START DATA SHOWN

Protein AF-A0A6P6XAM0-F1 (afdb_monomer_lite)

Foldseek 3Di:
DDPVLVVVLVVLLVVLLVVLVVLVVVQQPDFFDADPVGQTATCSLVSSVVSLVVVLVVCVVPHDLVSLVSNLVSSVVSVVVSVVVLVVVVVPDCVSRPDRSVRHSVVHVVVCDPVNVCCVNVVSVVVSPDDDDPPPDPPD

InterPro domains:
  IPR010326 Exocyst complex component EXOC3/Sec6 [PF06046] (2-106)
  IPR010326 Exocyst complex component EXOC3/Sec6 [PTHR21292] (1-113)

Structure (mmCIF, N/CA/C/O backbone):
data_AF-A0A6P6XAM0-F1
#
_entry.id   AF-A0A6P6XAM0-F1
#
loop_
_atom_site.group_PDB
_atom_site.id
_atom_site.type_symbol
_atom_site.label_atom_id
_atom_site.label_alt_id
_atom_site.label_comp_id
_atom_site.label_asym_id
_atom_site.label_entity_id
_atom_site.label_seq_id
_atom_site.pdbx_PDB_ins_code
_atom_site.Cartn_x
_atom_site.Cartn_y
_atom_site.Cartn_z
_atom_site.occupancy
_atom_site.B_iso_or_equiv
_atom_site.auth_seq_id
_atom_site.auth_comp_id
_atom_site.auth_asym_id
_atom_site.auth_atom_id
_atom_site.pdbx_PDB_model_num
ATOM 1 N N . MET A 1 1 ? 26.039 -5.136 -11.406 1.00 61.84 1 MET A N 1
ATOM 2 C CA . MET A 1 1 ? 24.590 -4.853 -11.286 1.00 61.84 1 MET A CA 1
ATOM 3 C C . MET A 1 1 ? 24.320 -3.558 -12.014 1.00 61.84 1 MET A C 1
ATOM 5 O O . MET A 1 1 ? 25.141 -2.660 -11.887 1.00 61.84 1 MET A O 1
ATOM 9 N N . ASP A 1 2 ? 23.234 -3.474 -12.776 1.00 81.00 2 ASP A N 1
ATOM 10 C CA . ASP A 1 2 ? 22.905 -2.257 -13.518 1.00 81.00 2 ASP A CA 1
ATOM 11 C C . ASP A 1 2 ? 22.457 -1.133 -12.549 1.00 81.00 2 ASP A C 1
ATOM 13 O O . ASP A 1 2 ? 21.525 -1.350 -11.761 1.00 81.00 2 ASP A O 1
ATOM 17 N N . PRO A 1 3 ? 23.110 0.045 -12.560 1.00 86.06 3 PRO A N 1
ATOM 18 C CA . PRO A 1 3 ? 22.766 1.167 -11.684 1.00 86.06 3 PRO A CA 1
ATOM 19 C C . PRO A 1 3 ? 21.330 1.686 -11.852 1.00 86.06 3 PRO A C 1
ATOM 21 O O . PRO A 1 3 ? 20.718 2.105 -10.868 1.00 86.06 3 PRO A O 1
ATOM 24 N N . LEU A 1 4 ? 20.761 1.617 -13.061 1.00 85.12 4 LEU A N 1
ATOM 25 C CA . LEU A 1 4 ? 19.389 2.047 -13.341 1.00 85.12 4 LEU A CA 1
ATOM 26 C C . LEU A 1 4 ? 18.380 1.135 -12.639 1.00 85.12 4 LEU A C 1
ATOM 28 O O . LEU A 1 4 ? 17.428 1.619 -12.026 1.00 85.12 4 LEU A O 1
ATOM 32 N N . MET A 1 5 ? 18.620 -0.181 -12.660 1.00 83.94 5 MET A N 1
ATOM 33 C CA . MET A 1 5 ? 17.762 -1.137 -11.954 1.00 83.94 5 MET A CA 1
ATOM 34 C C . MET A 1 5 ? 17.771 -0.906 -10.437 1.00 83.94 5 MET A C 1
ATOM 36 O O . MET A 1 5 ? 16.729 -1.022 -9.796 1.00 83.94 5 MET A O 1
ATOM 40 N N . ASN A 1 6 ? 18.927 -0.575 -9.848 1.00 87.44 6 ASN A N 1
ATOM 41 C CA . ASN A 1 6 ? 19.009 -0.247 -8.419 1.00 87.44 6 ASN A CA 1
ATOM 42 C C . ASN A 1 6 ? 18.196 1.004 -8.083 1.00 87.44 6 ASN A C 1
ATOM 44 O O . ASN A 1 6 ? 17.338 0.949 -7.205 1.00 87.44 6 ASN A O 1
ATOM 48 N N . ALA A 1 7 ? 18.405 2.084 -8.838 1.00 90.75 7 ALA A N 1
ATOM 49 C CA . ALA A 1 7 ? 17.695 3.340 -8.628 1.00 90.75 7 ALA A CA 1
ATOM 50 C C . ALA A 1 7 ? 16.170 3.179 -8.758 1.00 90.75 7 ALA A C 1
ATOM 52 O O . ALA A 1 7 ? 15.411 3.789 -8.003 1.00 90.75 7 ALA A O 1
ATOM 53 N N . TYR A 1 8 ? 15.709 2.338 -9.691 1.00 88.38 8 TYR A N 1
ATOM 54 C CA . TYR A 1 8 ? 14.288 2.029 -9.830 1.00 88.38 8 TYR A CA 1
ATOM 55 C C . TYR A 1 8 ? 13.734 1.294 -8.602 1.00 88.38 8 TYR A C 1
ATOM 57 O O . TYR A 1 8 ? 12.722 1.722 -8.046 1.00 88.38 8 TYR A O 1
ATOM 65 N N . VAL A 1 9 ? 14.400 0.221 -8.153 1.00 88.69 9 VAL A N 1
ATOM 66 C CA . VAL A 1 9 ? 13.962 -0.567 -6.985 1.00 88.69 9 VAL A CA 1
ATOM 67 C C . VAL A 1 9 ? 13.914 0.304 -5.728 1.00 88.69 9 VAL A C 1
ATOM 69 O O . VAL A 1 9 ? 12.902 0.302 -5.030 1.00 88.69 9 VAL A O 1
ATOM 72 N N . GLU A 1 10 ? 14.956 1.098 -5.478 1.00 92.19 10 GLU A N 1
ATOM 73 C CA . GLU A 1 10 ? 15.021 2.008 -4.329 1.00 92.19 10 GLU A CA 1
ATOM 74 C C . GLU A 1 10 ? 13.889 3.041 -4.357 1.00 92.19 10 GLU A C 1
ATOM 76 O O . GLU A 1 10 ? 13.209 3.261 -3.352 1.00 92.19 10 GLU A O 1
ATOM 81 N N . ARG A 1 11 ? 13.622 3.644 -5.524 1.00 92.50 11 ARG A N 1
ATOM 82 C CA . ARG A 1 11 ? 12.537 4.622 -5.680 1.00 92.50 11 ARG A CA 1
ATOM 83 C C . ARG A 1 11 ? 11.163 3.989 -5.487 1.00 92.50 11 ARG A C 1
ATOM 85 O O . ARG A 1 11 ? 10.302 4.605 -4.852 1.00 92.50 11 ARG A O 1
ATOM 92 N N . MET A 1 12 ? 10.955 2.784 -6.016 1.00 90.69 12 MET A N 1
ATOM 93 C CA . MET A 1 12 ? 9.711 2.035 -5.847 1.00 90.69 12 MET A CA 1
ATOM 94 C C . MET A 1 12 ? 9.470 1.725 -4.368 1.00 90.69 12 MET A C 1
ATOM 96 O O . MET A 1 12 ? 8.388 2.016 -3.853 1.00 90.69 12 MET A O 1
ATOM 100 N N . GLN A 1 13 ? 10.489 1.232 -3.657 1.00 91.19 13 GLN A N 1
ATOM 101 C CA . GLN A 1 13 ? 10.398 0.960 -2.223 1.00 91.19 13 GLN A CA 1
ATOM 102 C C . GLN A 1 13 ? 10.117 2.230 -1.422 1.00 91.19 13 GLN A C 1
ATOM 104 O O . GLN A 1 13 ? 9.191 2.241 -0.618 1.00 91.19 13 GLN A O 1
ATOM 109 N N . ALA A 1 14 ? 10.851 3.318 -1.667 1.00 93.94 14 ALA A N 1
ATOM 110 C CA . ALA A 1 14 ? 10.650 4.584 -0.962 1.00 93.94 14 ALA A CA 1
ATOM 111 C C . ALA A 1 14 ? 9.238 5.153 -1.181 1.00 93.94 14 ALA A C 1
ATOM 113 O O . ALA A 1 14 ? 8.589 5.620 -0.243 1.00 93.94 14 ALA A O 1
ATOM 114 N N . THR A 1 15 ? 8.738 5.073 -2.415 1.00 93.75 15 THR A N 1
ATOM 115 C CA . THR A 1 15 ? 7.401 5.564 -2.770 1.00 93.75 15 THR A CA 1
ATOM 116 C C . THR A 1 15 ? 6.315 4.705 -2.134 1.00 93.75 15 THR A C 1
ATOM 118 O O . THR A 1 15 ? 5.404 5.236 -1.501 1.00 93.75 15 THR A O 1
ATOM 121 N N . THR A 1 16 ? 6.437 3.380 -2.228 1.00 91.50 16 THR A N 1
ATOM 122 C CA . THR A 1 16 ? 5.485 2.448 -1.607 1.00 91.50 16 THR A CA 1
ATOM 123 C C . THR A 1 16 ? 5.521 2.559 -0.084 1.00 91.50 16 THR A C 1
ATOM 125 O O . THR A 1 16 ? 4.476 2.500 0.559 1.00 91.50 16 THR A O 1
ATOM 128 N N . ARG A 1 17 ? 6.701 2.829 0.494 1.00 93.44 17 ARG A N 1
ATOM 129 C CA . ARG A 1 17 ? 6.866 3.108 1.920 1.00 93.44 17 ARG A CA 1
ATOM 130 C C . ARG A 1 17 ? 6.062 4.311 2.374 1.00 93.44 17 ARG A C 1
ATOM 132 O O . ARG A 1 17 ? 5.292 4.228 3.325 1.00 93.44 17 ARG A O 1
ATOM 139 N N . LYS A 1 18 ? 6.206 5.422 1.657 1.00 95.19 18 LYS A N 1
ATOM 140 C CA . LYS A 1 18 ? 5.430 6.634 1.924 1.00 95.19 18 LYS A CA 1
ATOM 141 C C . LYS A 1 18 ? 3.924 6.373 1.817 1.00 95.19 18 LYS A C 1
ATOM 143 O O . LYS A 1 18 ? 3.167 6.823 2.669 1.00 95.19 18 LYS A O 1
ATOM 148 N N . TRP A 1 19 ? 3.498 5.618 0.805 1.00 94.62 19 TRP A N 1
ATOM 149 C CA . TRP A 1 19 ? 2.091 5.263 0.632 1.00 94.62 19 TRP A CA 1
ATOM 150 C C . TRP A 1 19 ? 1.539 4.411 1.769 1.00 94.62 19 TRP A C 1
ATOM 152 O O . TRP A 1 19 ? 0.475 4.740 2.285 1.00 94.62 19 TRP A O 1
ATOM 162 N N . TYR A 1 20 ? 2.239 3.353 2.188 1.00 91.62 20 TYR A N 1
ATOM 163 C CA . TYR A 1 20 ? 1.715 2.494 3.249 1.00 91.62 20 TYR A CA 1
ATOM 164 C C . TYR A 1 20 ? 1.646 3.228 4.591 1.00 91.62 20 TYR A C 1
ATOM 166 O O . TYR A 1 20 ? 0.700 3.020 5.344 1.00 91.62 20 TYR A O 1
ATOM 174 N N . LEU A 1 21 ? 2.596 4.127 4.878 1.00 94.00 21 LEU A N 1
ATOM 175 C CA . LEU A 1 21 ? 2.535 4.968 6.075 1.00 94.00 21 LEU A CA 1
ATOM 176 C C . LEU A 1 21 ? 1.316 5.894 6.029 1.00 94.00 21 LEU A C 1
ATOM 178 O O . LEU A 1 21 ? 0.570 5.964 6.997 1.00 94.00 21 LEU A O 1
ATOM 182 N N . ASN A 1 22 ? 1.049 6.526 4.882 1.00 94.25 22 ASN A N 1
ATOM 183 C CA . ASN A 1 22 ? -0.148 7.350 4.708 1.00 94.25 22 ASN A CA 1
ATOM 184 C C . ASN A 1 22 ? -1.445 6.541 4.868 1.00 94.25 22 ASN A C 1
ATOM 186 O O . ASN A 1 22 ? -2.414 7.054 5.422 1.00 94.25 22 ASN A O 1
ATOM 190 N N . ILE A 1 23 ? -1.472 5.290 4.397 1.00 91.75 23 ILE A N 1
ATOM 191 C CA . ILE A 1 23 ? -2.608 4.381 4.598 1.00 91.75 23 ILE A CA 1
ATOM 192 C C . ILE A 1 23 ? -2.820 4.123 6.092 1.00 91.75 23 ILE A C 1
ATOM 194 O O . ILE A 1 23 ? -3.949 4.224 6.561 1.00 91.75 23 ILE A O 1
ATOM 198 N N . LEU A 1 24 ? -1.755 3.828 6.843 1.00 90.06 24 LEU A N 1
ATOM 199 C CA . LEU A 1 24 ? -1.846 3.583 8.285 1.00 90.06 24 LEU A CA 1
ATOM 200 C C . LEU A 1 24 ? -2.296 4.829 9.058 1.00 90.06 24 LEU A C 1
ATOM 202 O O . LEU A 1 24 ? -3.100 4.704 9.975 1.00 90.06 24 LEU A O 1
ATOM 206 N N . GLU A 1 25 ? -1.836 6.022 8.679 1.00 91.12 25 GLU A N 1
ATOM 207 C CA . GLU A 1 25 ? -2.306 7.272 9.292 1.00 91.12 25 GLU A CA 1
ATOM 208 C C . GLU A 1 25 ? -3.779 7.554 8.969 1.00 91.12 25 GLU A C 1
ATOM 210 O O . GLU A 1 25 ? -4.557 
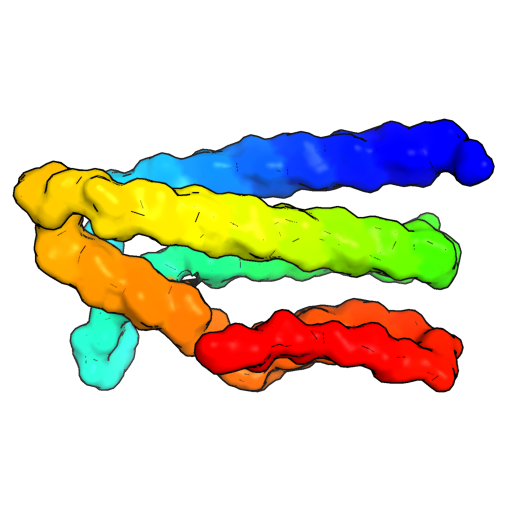7.907 9.854 1.00 91.12 25 GLU A O 1
ATOM 215 N N . ALA A 1 26 ? -4.200 7.340 7.721 1.00 89.88 26 ALA A N 1
ATOM 216 C CA . ALA A 1 26 ? -5.601 7.484 7.332 1.00 89.88 26 ALA A CA 1
ATOM 217 C C . ALA A 1 26 ? -6.506 6.452 8.024 1.00 89.88 26 ALA A C 1
ATOM 219 O O . ALA A 1 26 ? -7.671 6.737 8.297 1.00 89.88 26 ALA A O 1
ATOM 220 N N . ASP A 1 27 ? -5.978 5.265 8.314 1.00 88.25 27 ASP A N 1
ATOM 221 C CA . ASP A 1 27 ? -6.684 4.199 9.018 1.00 88.25 27 ASP A CA 1
ATOM 222 C C . ASP A 1 27 ? -6.932 4.523 10.499 1.00 88.25 27 ASP A C 1
ATOM 224 O O . ASP A 1 27 ? -7.940 4.102 11.056 1.00 88.25 27 ASP A O 1
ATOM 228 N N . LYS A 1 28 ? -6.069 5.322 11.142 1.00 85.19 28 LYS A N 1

END DATA SHOWN

*REQUIRED ACTION*
Starting at the line with "ATOM 162 N N" in the entries above, write out every line exactly until the line with "ATOM 215 N N" has been written. Include no pictures and nothing more.

*SOLUTION BELOW*
ATOM 162 N N . TYR A 1 20 ? 2.239 3.353 2.188 1.00 91.62 20 TYR A N 1
ATOM 163 C CA . TYR A 1 20 ? 1.715 2.494 3.249 1.00 91.62 20 TYR A CA 1
ATOM 164 C C . TYR A 1 20 ? 1.646 3.228 4.591 1.00 91.62 20 TYR A C 1
ATOM 166 O O . TYR A 1 20 ? 0.700 3.020 5.344 1.00 91.62 20 TYR A O 1
ATOM 174 N N . LEU A 1 21 ? 2.596 4.127 4.878 1.00 94.00 21 LEU A N 1
ATOM 175 C CA . LEU A 1 21 ? 2.535 4.968 6.075 1.00 94.00 21 LEU A CA 1
ATOM 176 C C . LEU A 1 21 ? 1.316 5.894 6.029 1.00 94.00 21 LEU A C 1
ATOM 178 O O . LEU A 1 21 ? 0.570 5.964 6.997 1.00 94.00 21 LEU A O 1
ATOM 182 N N . ASN A 1 22 ? 1.049 6.526 4.882 1.00 94.25 22 ASN A N 1
ATOM 183 C CA . ASN A 1 22 ? -0.148 7.350 4.708 1.00 94.25 22 ASN A CA 1
ATOM 184 C C . ASN A 1 22 ? -1.445 6.541 4.868 1.00 94.25 22 ASN A C 1
ATOM 186 O O . ASN A 1 22 ? -2.414 7.054 5.422 1.00 94.25 22 ASN A O 1
ATOM 190 N N . ILE A 1 23 ? -1.472 5.290 4.397 1.00 91.75 23 ILE A N 1
ATOM 191 C CA . ILE A 1 23 ? -2.608 4.381 4.598 1.00 91.75 23 ILE A CA 1
ATOM 192 C C . ILE A 1 23 ? -2.820 4.123 6.092 1.00 91.75 23 ILE A C 1
ATOM 194 O O . ILE A 1 23 ? -3.949 4.224 6.561 1.00 91.75 23 ILE A O 1
ATOM 198 N N . LEU A 1 24 ? -1.755 3.828 6.843 1.00 90.06 24 LEU A N 1
ATOM 199 C CA . LEU A 1 24 ? -1.846 3.583 8.285 1.00 90.06 24 LEU A CA 1
ATOM 200 C C . LEU A 1 24 ? -2.296 4.829 9.058 1.00 90.06 24 LEU A C 1
ATOM 202 O O . LEU A 1 24 ? -3.100 4.704 9.975 1.00 90.06 24 LEU A O 1
ATOM 206 N N . GLU A 1 25 ? -1.836 6.022 8.679 1.00 91.12 25 GLU A N 1
ATOM 207 C CA . GLU A 1 25 ? -2.306 7.272 9.292 1.00 91.12 25 GLU A CA 1
ATOM 208 C C . GLU A 1 25 ? -3.779 7.554 8.969 1.00 91.12 25 GLU A C 1
ATOM 210 O O . GLU A 1 25 ? -4.557 
7.907 9.854 1.00 91.12 25 GLU A O 1
ATOM 215 N N . ALA A 1 26 ? -4.200 7.340 7.721 1.00 89.88 26 ALA A N 1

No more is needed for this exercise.